Records supplied Block Start

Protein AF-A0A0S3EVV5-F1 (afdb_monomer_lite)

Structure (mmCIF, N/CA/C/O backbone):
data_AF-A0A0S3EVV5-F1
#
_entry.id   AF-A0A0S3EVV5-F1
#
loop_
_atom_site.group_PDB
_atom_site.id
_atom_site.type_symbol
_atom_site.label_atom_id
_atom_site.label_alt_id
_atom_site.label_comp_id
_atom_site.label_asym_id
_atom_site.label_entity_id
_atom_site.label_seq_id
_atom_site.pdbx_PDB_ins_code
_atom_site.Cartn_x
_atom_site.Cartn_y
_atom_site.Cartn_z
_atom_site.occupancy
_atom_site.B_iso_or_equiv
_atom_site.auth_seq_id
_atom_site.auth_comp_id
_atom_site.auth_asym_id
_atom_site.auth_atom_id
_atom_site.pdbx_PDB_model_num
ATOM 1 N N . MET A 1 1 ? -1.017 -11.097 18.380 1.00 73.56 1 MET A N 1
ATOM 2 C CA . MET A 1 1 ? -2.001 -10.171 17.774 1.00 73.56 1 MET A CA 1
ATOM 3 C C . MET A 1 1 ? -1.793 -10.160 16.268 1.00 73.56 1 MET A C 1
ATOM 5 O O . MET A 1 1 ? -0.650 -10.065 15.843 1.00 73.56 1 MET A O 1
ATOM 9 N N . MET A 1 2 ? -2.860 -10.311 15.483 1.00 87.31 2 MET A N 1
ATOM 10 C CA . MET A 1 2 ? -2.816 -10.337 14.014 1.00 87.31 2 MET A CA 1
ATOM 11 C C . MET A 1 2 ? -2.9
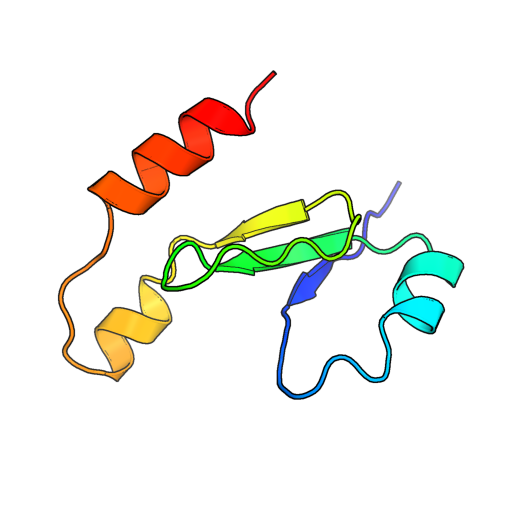70 -8.910 13.468 1.00 87.31 2 MET A C 1
ATOM 13 O O . MET A 1 2 ? -3.845 -8.184 13.933 1.00 87.31 2 MET A O 1
ATOM 17 N N . ILE A 1 3 ? -2.150 -8.506 12.492 1.00 92.06 3 ILE A N 1
ATOM 18 C CA . ILE A 1 3 ? -2.300 -7.226 11.778 1.00 92.06 3 ILE A CA 1
ATOM 19 C C . ILE A 1 3 ? -2.606 -7.542 10.318 1.00 92.06 3 ILE A C 1
ATOM 21 O O . ILE A 1 3 ? -1.773 -8.118 9.623 1.00 92.06 3 ILE A O 1
ATOM 25 N N . ALA A 1 4 ? -3.797 -7.163 9.863 1.00 95.00 4 ALA A N 1
ATOM 26 C CA . ALA A 1 4 ? -4.216 -7.378 8.488 1.00 95.00 4 ALA A CA 1
ATOM 27 C C . ALA A 1 4 ? -3.742 -6.243 7.573 1.00 95.00 4 ALA A C 1
ATOM 29 O O . ALA A 1 4 ? -3.727 -5.067 7.955 1.00 
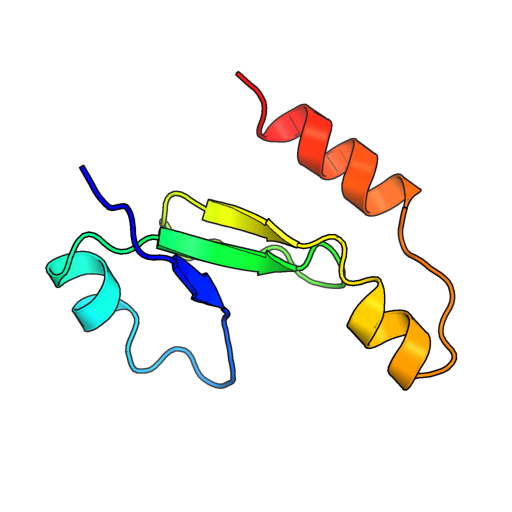95.00 4 ALA A O 1
ATOM 30 N N . TYR A 1 5 ? -3.369 -6.618 6.353 1.00 94.19 5 TYR A N 1
ATOM 31 C CA . TYR A 1 5 ? -2.929 -5.705 5.312 1.00 94.19 5 TYR A CA 1
ATOM 32 C C . TYR A 1 5 ? -3.731 -5.944 4.033 1.00 94.19 5 TYR A C 1
ATOM 34 O O . TYR A 1 5 ? -3.962 -7.088 3.651 1.00 94.19 5 TYR A O 1
ATOM 42 N N . ALA A 1 6 ? -4.106 -4.865 3.351 1.00 92.12 6 ALA A N 1
ATOM 43 C CA . ALA A 1 6 ? -4.721 -4.915 2.029 1.00 92.12 6 ALA A CA 1
ATOM 44 C C . ALA A 1 6 ? -3.846 -4.188 1.002 1.00 92.12 6 ALA A C 1
ATOM 46 O O . ALA A 1 6 ? -3.298 -3.120 1.281 1.00 92.12 6 ALA A O 1
ATOM 47 N N . SER A 1 7 ? -3.715 -4.748 -0.199 1.00 87.25 7 SER A N 1
ATOM 48 C CA . SER A 1 7 ? -3.095 -4.046 -1.321 1.00 87.25 7 SER A CA 1
ATOM 49 C C . SER A 1 7 ? -4.127 -3.172 -2.032 1.00 87.25 7 SER A C 1
ATOM 51 O O . SER A 1 7 ? -5.314 -3.495 -2.110 1.00 87.25 7 SER A O 1
ATOM 53 N N . ARG A 1 8 ? -3.682 -2.030 -2.560 1.00 80.19 8 ARG A N 1
ATOM 54 C CA . ARG A 1 8 ? -4.565 -1.126 -3.301 1.00 80.19 8 ARG A CA 1
ATOM 55 C C . ARG A 1 8 ? -4.809 -1.667 -4.708 1.00 80.19 8 ARG A C 1
ATOM 57 O O . ARG A 1 8 ? -3.928 -1.608 -5.561 1.00 80.19 8 ARG A O 1
ATOM 64 N N . ILE A 1 9 ? -6.036 -2.094 -4.973 1.00 69.88 9 ILE A N 1
ATOM 65 C CA . ILE A 1 9 ? -6.539 -2.420 -6.310 1.00 69.88 9 ILE A CA 1
ATOM 66 C C . ILE A 1 9 ? -7.
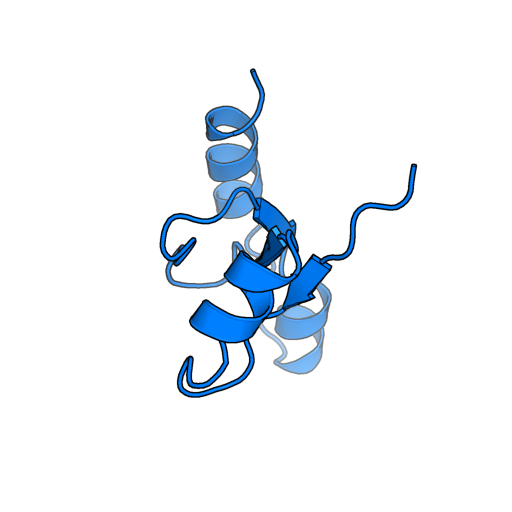685 -1.455 -6.648 1.00 69.88 9 ILE A C 1
ATOM 68 O O . ILE A 1 9 ? -8.688 -1.389 -5.947 1.00 69.88 9 ILE A O 1
ATOM 72 N N . GLY A 1 10 ? -7.525 -0.639 -7.696 1.00 66.62 10 GLY A N 1
ATOM 73 C CA . GLY A 1 10 ? -8.608 0.206 -8.221 1.00 66.62 10 GLY A CA 1
ATOM 74 C C . GLY A 1 10 ? -8.849 1.549 -7.506 1.00 66.62 10 GLY A C 1
ATOM 75 O O . GLY A 1 10 ? -7.916 2.305 -7.227 1.00 66.62 10 GLY A O 1
ATOM 76 N N . THR A 1 11 ? -10.122 1.909 -7.305 1.00 68.62 11 THR A N 1
ATOM 77 C CA . THR A 1 11 ? -10.596 3.296 -7.102 1.00 68.62 11 THR A CA 1
ATOM 78 C C . THR A 1 11 ? -10.638 3.782 -5.647 1.00 68.62 11 THR A C 1
ATOM 80 O O . THR A 1 11 ? -11.035 4.917 -5.418 1.00 68.62 11 THR A O 1
ATOM 83 N N . GLY A 1 12 ? -10.215 2.976 -4.665 1.00 72.75 12 GLY A N 1
ATOM 84 C CA . GLY A 1 12 ? -10.142 3.396 -3.253 1.00 72.75 12 GLY A CA 1
ATOM 85 C C . GLY A 1 12 ? -11.491 3.484 -2.525 1.00 72.75 12 GLY A C 1
ATOM 86 O O . GLY A 1 12 ? -11.619 4.269 -1.595 1.00 72.75 12 GLY A O 1
ATOM 87 N N . ARG A 1 13 ? -12.493 2.702 -2.948 1.00 74.56 13 ARG A N 1
ATOM 88 C CA . ARG A 1 13 ? -13.862 2.753 -2.397 1.00 74.56 13 ARG A CA 1
ATOM 89 C C . ARG A 1 13 ? -13.983 2.247 -0.955 1.00 74.56 13 ARG A C 1
ATOM 91 O O . ARG A 1 13 ? -14.826 2.750 -0.231 1.00 74.56 13 ARG A O 1
ATOM 98 N N . ASP A 1 14 ? -13.108 1.340 -0.523 1.00 85.69 14 ASP A N 1
ATOM 99 C CA . ASP A 1 14 ? -13.253 0.664 0.778 1.00 85.69 14 ASP A CA 1
ATOM 100 C C . ASP A 1 14 ? -12.264 1.149 1.849 1.00 85.69 14 ASP A C 1
ATOM 102 O O . ASP A 1 14 ? -12.050 0.484 2.862 1.00 85.69 14 ASP A O 1
ATOM 106 N N . LEU A 1 15 ? -11.634 2.313 1.653 1.00 90.94 15 LEU A N 1
ATOM 107 C CA . LEU A 1 15 ? -10.618 2.809 2.587 1.00 90.94 15 LEU A CA 1
ATOM 108 C C . LEU A 1 15 ? -11.192 3.050 3.989 1.00 90.94 15 LEU A C 1
ATOM 110 O O . LEU A 1 15 ? -10.551 2.698 4.975 1.00 90.94 15 LEU A O 1
ATOM 114 N N . ASP A 1 16 ? -12.406 3.583 4.109 1.00 92.12 16 ASP A N 1
ATOM 115 C CA . ASP A 1 16 ? -12.999 3.837 5.426 1.00 92.12 16 ASP A CA 1
ATOM 116 C C . ASP A 1 16 ? -13.313 2.543 6.182 1.00 92.12 16 ASP A C 1
ATOM 118 O O . ASP A 1 16 ? -13.033 2.449 7.378 1.00 92.12 16 ASP A O 1
ATOM 122 N N . ALA A 1 17 ? -13.780 1.507 5.480 1.00 92.44 17 ALA A N 1
ATOM 123 C CA . ALA A 1 17 ? -14.008 0.187 6.063 1.00 92.44 17 ALA A CA 1
ATOM 124 C C . ALA A 1 17 ? -12.697 -0.447 6.563 1.00 92.44 17 ALA A C 1
ATOM 126 O O . ALA A 1 17 ? -12.645 -0.980 7.672 1.00 92.44 17 ALA A O 1
ATOM 127 N N . LEU A 1 18 ? -11.611 -0.328 5.789 1.00 92.56 18 LEU A N 1
ATOM 128 C CA . LEU A 1 18 ? -10.288 -0.802 6.206 1.00 92.56 18 LEU A CA 1
ATOM 129 C C . LEU A 1 18 ? -9.778 -0.057 7.449 1.00 92.56 18 LEU A C 1
ATOM 131 O O . LEU A 1 18 ? -9.229 -0.690 8.352 1.00 92.56 18 LEU A O 1
ATOM 135 N N . ARG A 1 19 ? -9.979 1.268 7.535 1.00 92.25 19 ARG A N 1
ATOM 136 C CA . ARG A 1 19 ? -9.613 2.045 8.736 1.00 92.25 19 ARG A CA 1
ATOM 137 C C . ARG A 1 19 ? -10.421 1.611 9.949 1.00 92.25 19 ARG A C 1
ATOM 139 O O . ARG A 1 19 ? -9.830 1.368 10.998 1.00 92.25 19 ARG A O 1
ATOM 146 N N . ALA A 1 20 ? -11.739 1.485 9.800 1.00 93.81 20 ALA A N 1
ATOM 147 C CA . ALA A 1 20 ? -12.634 1.071 10.877 1.00 93.81 20 ALA A CA 1
ATOM 148 C C . ALA A 1 20 ? -12.275 -0.322 11.421 1.00 93.81 20 ALA A C 1
ATOM 150 O O . ALA A 1 20 ? -12.350 -0.554 12.624 1.00 93.81 20 ALA A O 1
ATOM 151 N N . ALA A 1 21 ? -11.809 -1.225 10.555 1.00 93.38 21 ALA A N 1
ATOM 152 C CA . ALA A 1 21 ? -11.350 -2.555 10.946 1.00 93.38 21 ALA A CA 1
ATOM 153 C C . ALA A 1 21 ? -9.924 -2.579 11.542 1.00 93.38 21 ALA A C 1
ATOM 155 O O . ALA A 1 21 ? -9.446 -3.638 11.948 1.00 93.38 21 ALA A O 1
ATOM 156 N N . GLY A 1 22 ? -9.211 -1.446 11.575 1.00 93.12 22 GLY A N 1
ATOM 157 C CA . GLY A 1 22 ? -7.829 -1.360 12.058 1.00 93.12 22 GLY A CA 1
ATOM 158 C C . GLY A 1 22 ? -6.786 -1.958 11.104 1.00 93.12 22 GLY A C 1
ATOM 159 O O . GLY A 1 22 ? -5.673 -2.282 11.529 1.00 93.12 22 GLY A O 1
ATOM 160 N N . TRP A 1 23 ? -7.130 -2.121 9.824 1.00 95.25 23 TRP A N 1
ATOM 161 C CA . TRP A 1 23 ? -6.238 -2.682 8.811 1.00 95.25 23 TRP A CA 1
ATOM 162 C C . TRP A 1 23 ? -5.188 -1.663 8.358 1.00 95.25 23 TRP A C 1
ATOM 164 O O . TRP A 1 23 ? -5.297 -0.454 8.576 1.00 95.25 23 TRP A O 1
ATOM 174 N N . ARG A 1 24 ? -4.142 -2.170 7.708 1.00 94.31 24 ARG A N 1
ATOM 175 C CA . ARG A 1 24 ? -3.054 -1.392 7.105 1.00 94.31 24 ARG A CA 1
ATOM 176 C C . ARG A 1 24 ? -3.009 -1.601 5.594 1.00 94.31 24 ARG A C 1
ATOM 178 O O . ARG A 1 24 ? -3.646 -2.512 5.068 1.00 94.31 24 ARG A O 1
ATOM 185 N N . LEU A 1 25 ? -2.240 -0.773 4.888 1.00 93.06 25 LEU A N 1
ATOM 186 C CA . LEU A 1 25 ? -2.060 -0.922 3.440 1.00 93.06 25 LEU A CA 1
ATOM 187 C C . LEU A 1 25 ? -0.706 -1.533 3.078 1.00 93.06 25 LEU A C 1
ATOM 189 O O . LEU A 1 25 ? 0.295 -1.281 3.741 1.00 93.06 25 LEU A O 1
ATOM 193 N N . VAL A 1 26 ? -0.663 -2.299 1.990 1.00 92.25 26 VAL A N 1
ATOM 194 C CA . VAL A 1 26 ? 0.575 -2.565 1.246 1.00 92.25 26 VAL A CA 1
ATOM 195 C C . VAL A 1 26 ? 0.600 -1.639 0.036 1.00 92.25 26 VAL A C 1
ATOM 197 O O . VAL A 1 26 ? -0.327 -1.651 -0.779 1.00 92.25 26 VAL A O 1
ATOM 200 N N . VAL A 1 27 ? 1.649 -0.828 -0.079 1.00 90.12 27 VAL A N 1
ATOM 201 C CA . VAL A 1 27 ? 1.828 0.145 -1.162 1.00 90.12 27 VAL A CA 1
ATOM 202 C C . VAL A 1 27 ? 3.034 -0.267 -1.994 1.00 90.12 27 VAL A C 1
ATOM 204 O O . VAL A 1 27 ? 4.120 -0.468 -1.456 1.00 90.12 27 VAL A O 1
ATOM 207 N N . SER A 1 28 ? 2.856 -0.387 -3.308 1.00 88.50 28 SER A N 1
ATOM 208 C CA . SER A 1 28 ? 3.970 -0.717 -4.195 1.00 88.50 28 SER A CA 1
ATOM 209 C C . SER A 1 28 ? 4.896 0.485 -4.373 1.00 88.50 28 SER A C 1
ATOM 211 O O . SER A 1 28 ? 4.440 1.599 -4.631 1.00 88.50 28 SER A O 1
ATOM 213 N N . ALA A 1 29 ? 6.202 0.249 -4.283 1.00 87.19 29 ALA A N 1
ATOM 214 C CA . ALA A 1 29 ? 7.240 1.205 -4.657 1.00 87.19 29 ALA A CA 1
ATOM 215 C C . ALA A 1 29 ? 7.296 1.435 -6.179 1.00 87.19 29 ALA A C 1
ATOM 217 O O . ALA A 1 29 ? 7.888 2.411 -6.643 1.00 87.19 29 ALA A O 1
ATOM 218 N N . ARG A 1 30 ? 6.659 0.558 -6.968 1.00 83.00 30 ARG A N 1
ATOM 219 C CA . ARG A 1 30 ? 6.433 0.766 -8.399 1.00 83.00 30 ARG A CA 1
ATOM 220 C C . ARG A 1 30 ? 5.291 1.772 -8.586 1.00 83.00 30 ARG A C 1
ATOM 222 O O . ARG A 1 30 ? 4.118 1.408 -8.540 1.00 83.00 30 ARG A O 1
ATOM 229 N N . GLY A 1 31 ? 5.637 3.033 -8.841 1.00 79.12 31 GLY A N 1
ATOM 230 C CA . GLY A 1 31 ? 4.685 4.102 -9.162 1.00 79.12 31 GLY A CA 1
ATOM 231 C C . GLY A 1 31 ? 4.534 5.140 -8.049 1.00 79.12 31 GLY A C 1
ATOM 232 O O . GLY A 1 31 ? 5.495 5.472 -7.360 1.00 79.12 31 GLY A O 1
ATOM 233 N N . VAL A 1 32 ? 3.331 5.705 -7.907 1.00 82.38 32 VAL A N 1
ATOM 234 C CA . VAL A 1 32 ? 3.060 6.779 -6.938 1.00 82.38 32 VAL A CA 1
ATOM 235 C C . VAL A 1 32 ? 2.786 6.187 -5.557 1.00 82.38 32 VAL A C 1
ATOM 237 O O . VAL A 1 32 ? 1.841 5.415 -5.382 1.00 82.38 32 VAL A O 1
ATOM 240 N N . LEU A 1 33 ? 3.570 6.609 -4.563 1.00 84.56 33 LEU A N 1
ATOM 241 C CA . LEU A 1 33 ? 3.366 6.241 -3.165 1.00 84.56 33 LEU A CA 1
ATOM 242 C C . LEU A 1 33 ? 2.073 6.881 -2.636 1.00 84.56 33 LEU A C 1
ATOM 244 O O . LEU A 1 33 ? 2.017 8.083 -2.386 1.00 84.56 33 LEU A O 1
ATOM 248 N N . ARG A 1 34 ? 1.028 6.069 -2.455 1.00 86.69 34 ARG A N 1
ATOM 249 C CA . ARG A 1 34 ? -0.280 6.506 -1.949 1.00 86.69 34 ARG A CA 1
ATOM 250 C C . ARG A 1 34 ? -0.654 5.724 -0.699 1.00 86.69 34 ARG A C 1
ATOM 252 O O . ARG A 1 34 ? -1.323 4.699 -0.777 1.00 86.69 34 ARG A O 1
ATOM 259 N N . ALA A 1 35 ? -0.202 6.220 0.450 1.00 89.44 35 ALA A N 1
ATOM 260 C CA . ALA A 1 35 ? -0.510 5.620 1.747 1.00 89.44 35 ALA A CA 1
ATOM 261 C C . ALA A 1 35 ? -1.912 5.983 2.265 1.00 89.44 35 ALA A C 1
ATOM 263 O O . ALA A 1 35 ? -2.395 5.330 3.180 1.00 89.44 35 ALA A O 1
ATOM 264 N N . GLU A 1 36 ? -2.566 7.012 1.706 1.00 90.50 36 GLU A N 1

Records supplied Block End

* _Task_: Return exactly the lines that appear in the data above between the line containing "ATOM 2 C CA" and the line containing "ATOM 13 O O", both of which are included, and leave the pictures out.

* _Response to the exercise_:
ATOM 2 C CA . MET A 1 1 ? -2.001 -10.171 17.774 1.00 73.56 1 MET A CA 1
ATOM 3 C C . MET A 1 1 ? -1.793 -10.160 16.268 1.00 73.56 1 MET A C 1
ATOM 5 O O . MET A 1 1 ? -0.650 -10.065 15.843 1.00 73.56 1 MET A O 1
ATOM 9 N N . MET A 1 2 ? -2.860 -10.311 15.483 1.00 87.31 2 MET A N 1
ATOM 10 C CA . MET A 1 2 ? -2.816 -10.337 14.014 1.00 87.31 2 MET A CA 1
ATOM 11 C C . MET A 1 2 ? -2.9
70 -8.910 13.468 1.00 87.31 2 MET A C 1
ATOM 13 O O . MET A 1 2 ? -3.845 -8.184 13.933 1.00 87.31 2 MET A O 1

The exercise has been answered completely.